WHAT IS REQUIRED
Directions for the data below: repeat exactly the lines from the one with "ATOM 140 O O" through the one with "ATOM 172 O O", both included, and omit all pictures.

EXTRACTED MATERIAL
= = = = = = =
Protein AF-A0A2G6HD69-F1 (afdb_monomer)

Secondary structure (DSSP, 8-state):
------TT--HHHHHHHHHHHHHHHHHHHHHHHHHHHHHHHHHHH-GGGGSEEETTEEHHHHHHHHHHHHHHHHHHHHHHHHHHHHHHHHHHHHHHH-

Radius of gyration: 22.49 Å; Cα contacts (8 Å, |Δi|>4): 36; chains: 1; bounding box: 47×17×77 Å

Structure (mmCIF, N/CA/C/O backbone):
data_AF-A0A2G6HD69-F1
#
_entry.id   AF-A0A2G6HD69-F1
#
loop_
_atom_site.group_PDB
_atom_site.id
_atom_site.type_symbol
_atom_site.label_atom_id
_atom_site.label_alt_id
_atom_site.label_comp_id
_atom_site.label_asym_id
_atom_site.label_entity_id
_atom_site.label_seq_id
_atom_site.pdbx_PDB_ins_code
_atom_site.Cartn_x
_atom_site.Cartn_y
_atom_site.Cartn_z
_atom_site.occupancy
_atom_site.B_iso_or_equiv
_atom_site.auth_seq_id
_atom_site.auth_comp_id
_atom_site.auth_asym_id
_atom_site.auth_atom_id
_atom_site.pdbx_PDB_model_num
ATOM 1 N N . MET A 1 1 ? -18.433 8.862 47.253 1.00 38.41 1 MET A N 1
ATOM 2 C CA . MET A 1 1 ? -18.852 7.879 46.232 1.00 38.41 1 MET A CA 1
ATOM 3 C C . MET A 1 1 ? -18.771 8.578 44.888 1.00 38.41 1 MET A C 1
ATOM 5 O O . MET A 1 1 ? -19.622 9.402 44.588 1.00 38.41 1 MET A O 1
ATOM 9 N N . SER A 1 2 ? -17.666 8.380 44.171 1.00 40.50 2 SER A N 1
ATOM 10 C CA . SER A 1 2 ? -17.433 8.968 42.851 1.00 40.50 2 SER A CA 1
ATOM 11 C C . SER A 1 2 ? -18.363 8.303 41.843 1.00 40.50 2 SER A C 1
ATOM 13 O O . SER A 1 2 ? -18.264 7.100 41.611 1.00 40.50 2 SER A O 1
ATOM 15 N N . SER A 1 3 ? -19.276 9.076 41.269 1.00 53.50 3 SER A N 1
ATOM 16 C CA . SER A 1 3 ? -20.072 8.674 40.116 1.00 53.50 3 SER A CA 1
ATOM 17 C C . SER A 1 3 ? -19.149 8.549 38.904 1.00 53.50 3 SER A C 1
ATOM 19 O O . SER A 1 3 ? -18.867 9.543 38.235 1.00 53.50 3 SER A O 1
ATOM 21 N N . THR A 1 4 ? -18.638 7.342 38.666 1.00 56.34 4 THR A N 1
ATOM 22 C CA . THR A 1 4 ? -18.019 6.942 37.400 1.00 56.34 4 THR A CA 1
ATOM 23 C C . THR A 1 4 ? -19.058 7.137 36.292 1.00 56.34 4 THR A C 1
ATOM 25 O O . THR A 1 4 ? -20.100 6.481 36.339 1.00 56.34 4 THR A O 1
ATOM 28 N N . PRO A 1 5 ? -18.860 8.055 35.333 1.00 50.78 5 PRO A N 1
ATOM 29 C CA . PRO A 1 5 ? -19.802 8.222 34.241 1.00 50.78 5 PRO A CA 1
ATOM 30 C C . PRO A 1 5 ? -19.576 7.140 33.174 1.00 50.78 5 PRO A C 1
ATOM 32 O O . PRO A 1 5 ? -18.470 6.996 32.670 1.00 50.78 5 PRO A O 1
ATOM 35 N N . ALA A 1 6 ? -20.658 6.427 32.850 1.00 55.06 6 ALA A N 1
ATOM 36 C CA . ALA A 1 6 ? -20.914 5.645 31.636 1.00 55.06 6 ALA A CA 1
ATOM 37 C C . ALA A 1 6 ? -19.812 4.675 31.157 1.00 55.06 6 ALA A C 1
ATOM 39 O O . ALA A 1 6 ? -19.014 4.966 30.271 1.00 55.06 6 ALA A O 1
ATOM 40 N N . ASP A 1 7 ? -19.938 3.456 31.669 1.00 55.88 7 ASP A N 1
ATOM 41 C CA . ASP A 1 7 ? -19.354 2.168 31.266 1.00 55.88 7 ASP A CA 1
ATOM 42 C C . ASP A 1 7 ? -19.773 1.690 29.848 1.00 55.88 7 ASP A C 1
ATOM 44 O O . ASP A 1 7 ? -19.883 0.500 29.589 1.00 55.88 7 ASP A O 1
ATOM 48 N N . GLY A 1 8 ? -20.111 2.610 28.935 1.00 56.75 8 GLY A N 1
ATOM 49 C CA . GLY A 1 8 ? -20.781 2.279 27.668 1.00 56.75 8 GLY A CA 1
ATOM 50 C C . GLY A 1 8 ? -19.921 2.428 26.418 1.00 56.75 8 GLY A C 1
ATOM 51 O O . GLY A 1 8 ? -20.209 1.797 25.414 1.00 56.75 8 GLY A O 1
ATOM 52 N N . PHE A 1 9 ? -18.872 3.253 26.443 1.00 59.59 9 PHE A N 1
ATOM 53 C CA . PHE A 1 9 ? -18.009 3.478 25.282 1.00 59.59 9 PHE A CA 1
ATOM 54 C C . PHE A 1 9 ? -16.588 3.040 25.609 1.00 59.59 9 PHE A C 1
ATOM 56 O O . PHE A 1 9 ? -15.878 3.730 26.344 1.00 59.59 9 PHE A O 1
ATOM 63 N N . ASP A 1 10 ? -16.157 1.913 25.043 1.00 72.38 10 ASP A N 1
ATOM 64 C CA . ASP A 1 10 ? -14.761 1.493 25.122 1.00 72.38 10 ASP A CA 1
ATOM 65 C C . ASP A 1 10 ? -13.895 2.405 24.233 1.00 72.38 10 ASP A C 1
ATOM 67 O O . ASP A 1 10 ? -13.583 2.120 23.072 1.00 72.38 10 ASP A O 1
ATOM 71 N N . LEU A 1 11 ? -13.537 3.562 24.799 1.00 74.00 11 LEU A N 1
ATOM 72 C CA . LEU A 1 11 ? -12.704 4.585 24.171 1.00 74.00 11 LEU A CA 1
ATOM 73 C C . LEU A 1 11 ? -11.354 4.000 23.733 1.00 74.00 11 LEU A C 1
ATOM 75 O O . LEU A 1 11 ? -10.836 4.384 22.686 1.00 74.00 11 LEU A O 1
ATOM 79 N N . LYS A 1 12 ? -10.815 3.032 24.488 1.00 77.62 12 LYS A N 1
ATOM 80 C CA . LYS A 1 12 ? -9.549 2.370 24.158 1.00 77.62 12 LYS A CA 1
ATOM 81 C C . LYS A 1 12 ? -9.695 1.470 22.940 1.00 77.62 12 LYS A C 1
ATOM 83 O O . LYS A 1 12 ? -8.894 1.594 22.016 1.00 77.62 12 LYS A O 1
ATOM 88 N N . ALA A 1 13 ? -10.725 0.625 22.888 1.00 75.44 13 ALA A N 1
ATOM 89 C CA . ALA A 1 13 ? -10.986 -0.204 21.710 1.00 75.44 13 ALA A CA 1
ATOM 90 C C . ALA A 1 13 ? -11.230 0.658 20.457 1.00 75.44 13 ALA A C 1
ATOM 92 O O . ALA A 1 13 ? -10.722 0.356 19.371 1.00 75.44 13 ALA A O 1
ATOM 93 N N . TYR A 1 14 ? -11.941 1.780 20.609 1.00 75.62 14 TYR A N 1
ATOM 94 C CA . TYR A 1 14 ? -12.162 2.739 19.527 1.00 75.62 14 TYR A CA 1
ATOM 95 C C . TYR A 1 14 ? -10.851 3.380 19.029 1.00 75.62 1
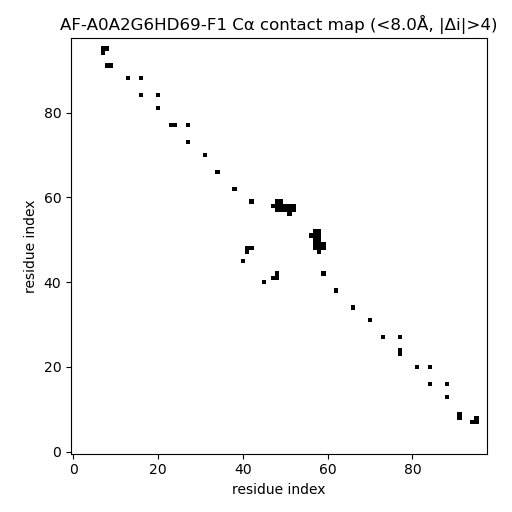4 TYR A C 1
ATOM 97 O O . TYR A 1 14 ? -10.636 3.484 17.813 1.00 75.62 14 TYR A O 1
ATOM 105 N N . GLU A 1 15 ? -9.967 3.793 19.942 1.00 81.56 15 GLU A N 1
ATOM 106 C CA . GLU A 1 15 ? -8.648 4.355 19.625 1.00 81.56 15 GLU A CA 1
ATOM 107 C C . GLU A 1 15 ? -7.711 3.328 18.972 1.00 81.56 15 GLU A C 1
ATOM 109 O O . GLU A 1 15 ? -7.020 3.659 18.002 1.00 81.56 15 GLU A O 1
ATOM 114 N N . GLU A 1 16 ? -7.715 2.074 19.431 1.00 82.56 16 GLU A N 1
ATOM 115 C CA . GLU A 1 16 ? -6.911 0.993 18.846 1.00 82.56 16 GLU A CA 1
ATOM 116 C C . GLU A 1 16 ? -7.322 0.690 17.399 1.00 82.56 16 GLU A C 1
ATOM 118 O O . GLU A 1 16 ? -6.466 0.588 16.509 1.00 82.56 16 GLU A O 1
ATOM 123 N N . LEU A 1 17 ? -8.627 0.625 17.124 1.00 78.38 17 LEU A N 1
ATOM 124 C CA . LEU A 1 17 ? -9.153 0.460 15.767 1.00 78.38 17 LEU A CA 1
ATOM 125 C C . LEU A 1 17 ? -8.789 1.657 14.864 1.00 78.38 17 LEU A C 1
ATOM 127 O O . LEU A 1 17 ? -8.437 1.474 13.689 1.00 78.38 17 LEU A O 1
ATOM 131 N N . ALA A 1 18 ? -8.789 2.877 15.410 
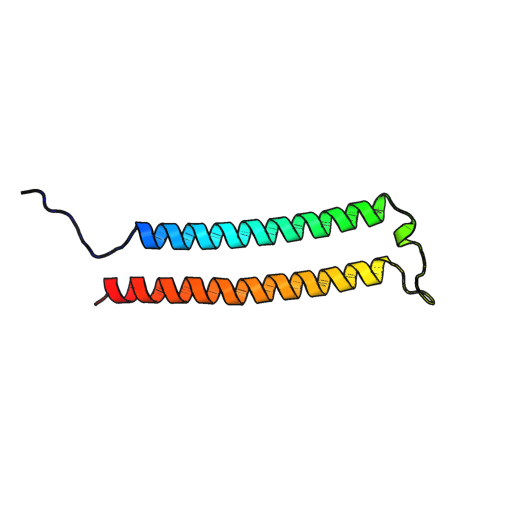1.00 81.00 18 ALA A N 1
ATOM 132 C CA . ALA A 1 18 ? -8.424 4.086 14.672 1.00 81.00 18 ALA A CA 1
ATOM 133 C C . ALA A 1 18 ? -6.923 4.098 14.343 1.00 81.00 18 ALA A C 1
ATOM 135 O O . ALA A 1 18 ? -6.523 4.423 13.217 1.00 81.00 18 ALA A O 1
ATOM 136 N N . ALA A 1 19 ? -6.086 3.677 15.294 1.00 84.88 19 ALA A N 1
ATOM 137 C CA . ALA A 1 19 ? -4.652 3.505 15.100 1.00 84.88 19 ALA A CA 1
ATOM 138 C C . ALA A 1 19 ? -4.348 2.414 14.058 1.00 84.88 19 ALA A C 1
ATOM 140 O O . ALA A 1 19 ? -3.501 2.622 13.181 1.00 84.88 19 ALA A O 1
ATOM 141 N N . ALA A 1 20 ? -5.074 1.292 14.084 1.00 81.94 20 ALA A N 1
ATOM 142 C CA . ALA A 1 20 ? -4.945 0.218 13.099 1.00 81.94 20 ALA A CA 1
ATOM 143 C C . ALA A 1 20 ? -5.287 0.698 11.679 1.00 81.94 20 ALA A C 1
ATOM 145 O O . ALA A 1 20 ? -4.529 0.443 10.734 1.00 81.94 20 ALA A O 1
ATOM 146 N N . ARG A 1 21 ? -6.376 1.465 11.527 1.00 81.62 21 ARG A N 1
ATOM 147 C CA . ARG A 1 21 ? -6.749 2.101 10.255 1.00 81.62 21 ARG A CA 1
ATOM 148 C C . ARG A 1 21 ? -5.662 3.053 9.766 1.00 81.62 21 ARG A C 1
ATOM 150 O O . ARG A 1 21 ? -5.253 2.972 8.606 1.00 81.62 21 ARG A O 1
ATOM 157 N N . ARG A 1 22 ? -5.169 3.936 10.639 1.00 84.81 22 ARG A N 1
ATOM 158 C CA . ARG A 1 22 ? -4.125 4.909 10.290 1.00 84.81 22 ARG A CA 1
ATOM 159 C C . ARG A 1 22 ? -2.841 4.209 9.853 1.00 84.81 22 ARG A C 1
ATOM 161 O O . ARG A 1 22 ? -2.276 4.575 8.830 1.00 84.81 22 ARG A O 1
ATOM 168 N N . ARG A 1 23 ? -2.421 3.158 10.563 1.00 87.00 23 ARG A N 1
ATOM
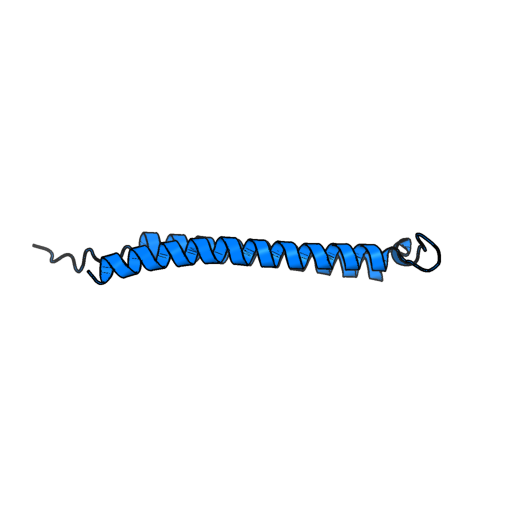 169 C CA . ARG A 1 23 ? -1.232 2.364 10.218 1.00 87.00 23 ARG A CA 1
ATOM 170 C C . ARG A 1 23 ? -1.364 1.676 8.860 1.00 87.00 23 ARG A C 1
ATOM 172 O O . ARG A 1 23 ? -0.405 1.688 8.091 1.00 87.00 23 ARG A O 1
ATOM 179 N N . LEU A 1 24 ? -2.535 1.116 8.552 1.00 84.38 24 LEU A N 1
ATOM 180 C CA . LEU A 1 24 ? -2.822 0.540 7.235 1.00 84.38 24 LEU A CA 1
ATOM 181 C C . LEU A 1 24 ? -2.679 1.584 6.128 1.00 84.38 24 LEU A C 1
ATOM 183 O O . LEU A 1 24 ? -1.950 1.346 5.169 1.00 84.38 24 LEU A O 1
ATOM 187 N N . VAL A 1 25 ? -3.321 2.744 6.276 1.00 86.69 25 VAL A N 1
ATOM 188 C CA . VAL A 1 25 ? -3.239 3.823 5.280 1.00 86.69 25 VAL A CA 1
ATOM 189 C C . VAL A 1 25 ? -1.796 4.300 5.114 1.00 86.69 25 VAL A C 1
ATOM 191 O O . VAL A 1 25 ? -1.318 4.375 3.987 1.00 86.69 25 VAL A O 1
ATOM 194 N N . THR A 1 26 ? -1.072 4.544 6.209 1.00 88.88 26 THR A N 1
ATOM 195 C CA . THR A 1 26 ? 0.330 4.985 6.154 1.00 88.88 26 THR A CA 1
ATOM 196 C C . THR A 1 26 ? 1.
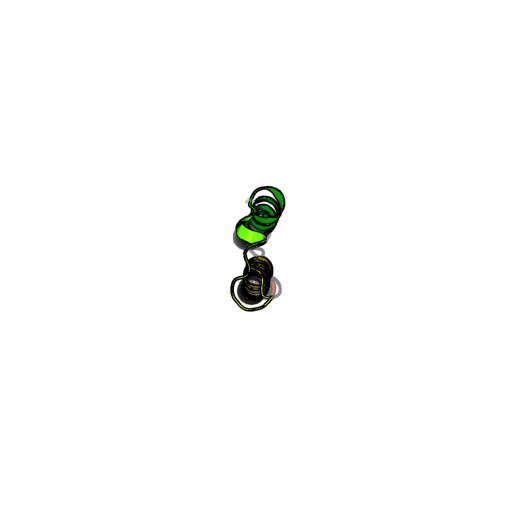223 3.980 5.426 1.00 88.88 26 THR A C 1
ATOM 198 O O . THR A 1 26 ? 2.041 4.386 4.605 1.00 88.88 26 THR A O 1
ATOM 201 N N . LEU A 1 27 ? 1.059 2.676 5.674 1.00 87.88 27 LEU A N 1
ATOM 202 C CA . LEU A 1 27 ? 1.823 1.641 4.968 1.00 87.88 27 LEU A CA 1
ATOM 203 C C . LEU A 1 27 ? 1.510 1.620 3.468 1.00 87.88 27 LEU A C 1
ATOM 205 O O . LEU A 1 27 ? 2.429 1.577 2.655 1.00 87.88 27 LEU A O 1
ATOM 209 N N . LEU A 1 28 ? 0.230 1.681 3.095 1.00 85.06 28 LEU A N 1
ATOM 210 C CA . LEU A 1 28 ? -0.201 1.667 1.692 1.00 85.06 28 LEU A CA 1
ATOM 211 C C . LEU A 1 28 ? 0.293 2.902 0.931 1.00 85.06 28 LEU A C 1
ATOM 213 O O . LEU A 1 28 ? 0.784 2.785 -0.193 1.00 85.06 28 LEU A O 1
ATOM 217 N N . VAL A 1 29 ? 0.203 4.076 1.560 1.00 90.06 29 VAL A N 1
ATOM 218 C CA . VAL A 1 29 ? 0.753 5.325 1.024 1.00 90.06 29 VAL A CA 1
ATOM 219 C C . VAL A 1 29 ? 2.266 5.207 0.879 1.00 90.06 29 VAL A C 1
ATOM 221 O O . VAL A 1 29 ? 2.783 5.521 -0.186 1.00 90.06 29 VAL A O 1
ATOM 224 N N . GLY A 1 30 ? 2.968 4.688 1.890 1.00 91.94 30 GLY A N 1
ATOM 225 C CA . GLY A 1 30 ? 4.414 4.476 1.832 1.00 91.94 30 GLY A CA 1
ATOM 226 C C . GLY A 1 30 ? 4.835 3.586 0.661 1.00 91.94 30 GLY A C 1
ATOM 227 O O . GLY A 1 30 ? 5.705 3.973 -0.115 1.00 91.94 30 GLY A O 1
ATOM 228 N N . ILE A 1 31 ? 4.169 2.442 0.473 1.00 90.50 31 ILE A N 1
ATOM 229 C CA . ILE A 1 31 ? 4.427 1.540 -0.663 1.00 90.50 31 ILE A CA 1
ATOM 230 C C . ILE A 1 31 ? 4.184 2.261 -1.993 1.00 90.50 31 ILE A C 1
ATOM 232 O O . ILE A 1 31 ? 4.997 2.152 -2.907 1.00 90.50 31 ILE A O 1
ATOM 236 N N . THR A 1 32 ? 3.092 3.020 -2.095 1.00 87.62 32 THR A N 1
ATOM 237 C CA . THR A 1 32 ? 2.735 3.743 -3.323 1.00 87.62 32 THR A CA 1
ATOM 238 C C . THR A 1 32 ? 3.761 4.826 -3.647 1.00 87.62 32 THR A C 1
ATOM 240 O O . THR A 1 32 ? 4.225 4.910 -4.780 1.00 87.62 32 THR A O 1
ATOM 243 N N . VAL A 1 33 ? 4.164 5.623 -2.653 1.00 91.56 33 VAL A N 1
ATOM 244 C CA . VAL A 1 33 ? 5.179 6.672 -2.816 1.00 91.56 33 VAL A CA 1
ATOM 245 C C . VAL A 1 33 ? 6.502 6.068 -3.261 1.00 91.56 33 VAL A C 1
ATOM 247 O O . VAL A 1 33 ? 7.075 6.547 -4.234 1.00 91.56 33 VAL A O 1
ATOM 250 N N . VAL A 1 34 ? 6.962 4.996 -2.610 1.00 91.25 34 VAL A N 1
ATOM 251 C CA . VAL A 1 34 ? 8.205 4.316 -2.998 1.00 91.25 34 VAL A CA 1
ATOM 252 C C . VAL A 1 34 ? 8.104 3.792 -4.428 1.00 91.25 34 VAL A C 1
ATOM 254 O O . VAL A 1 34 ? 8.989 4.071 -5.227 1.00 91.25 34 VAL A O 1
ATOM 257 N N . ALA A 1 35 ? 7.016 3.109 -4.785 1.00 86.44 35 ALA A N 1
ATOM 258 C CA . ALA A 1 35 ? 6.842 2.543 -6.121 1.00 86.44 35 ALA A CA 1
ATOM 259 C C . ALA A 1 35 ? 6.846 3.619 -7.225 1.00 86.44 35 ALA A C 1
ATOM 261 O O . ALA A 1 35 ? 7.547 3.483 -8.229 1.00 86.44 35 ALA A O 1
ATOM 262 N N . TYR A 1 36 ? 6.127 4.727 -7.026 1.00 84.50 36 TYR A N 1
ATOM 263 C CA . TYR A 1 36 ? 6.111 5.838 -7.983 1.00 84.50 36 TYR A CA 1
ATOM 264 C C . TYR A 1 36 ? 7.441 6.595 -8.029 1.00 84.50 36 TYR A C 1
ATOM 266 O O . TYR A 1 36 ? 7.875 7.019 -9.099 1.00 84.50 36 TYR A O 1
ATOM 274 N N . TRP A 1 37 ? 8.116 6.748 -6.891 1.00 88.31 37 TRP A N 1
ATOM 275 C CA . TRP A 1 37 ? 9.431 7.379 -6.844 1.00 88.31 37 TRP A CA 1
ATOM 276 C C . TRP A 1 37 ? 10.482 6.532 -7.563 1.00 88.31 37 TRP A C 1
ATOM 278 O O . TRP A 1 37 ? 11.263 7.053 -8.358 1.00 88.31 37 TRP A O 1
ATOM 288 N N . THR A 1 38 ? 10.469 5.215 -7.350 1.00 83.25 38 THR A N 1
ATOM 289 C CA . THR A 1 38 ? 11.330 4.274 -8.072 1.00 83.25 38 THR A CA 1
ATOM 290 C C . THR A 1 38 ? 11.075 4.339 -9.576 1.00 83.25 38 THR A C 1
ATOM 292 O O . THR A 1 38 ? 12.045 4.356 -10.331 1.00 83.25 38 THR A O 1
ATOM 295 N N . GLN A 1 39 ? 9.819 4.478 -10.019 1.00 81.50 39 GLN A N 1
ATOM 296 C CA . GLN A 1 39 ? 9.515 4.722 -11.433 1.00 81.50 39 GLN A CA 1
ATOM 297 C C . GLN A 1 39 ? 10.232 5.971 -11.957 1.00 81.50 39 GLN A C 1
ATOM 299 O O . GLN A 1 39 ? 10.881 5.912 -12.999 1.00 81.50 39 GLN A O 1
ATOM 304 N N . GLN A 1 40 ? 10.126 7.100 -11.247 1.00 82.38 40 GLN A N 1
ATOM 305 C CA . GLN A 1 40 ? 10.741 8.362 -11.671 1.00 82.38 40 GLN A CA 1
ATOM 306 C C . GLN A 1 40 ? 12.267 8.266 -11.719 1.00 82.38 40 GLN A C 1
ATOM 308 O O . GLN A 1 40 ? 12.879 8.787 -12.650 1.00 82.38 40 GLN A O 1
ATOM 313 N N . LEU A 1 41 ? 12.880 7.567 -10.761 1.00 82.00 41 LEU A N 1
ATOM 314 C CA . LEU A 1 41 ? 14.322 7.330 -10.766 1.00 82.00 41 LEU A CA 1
= = = = = = =
EXERCISE RESPONSE
ATOM 140 O O . ALA A 1 19 ? -3.501 2.622 13.181 1.00 84.88 19 ALA A O 1
ATOM 141 N N . ALA A 1 20 ? -5.074 1.292 14.084 1.00 81.94 20 ALA A N 1
ATOM 142 C CA . ALA A 1 20 ? -4.945 0.218 13.099 1.00 81.94 20 ALA A CA 1
ATOM 143 C C . ALA A 1 20 ? -5.287 0.698 11.679 1.00 81.94 20 ALA A C 1
ATOM 145 O O . ALA A 1 20 ? -4.529 0.443 10.734 1.00 81.94 20 ALA A O 1
ATOM 146 N N . ARG A 1 21 ? -6.376 1.465 11.527 1.00 81.62 21 ARG A N 1
ATOM 147 C CA . ARG A 1 21 ? -6.749 2.101 10.255 1.00 81.62 21 ARG A CA 1
ATOM 148 C C . ARG A 1 21 ? -5.662 3.053 9.766 1.00 81.62 21 ARG A C 1
ATOM 150 O O . ARG A 1 21 ? -5.253 2.972 8.606 1.00 81.62 21 ARG A O 1
ATOM 157 N N . ARG A 1 22 ? -5.169 3.936 10.639 1.00 84.81 22 ARG A N 1
ATOM 158 C CA . ARG A 1 22 ? -4.125 4.909 10.290 1.00 84.81 22 ARG A CA 1
ATOM 159 C C . ARG A 1 22 ? -2.841 4.209 9.853 1.00 84.81 22 ARG A C 1
ATOM 161 O O . ARG A 1 22 ? -2.276 4.575 8.830 1.00 84.81 22 ARG A O 1
ATOM 168 N N . ARG A 1 23 ? -2.421 3.158 10.563 1.00 87.00 23 ARG A N 1
ATOM
 169 C CA . ARG A 1 23 ? -1.232 2.364 10.218 1.00 87.00 23 ARG A CA 1
ATOM 170 C C . ARG A 1 23 ? -1.364 1.676 8.860 1.00 87.00 23 ARG A C 1
ATOM 172 O O . ARG A 1 23 ? -0.405 1.688 8.091 1.00 87.00 23 ARG A O 1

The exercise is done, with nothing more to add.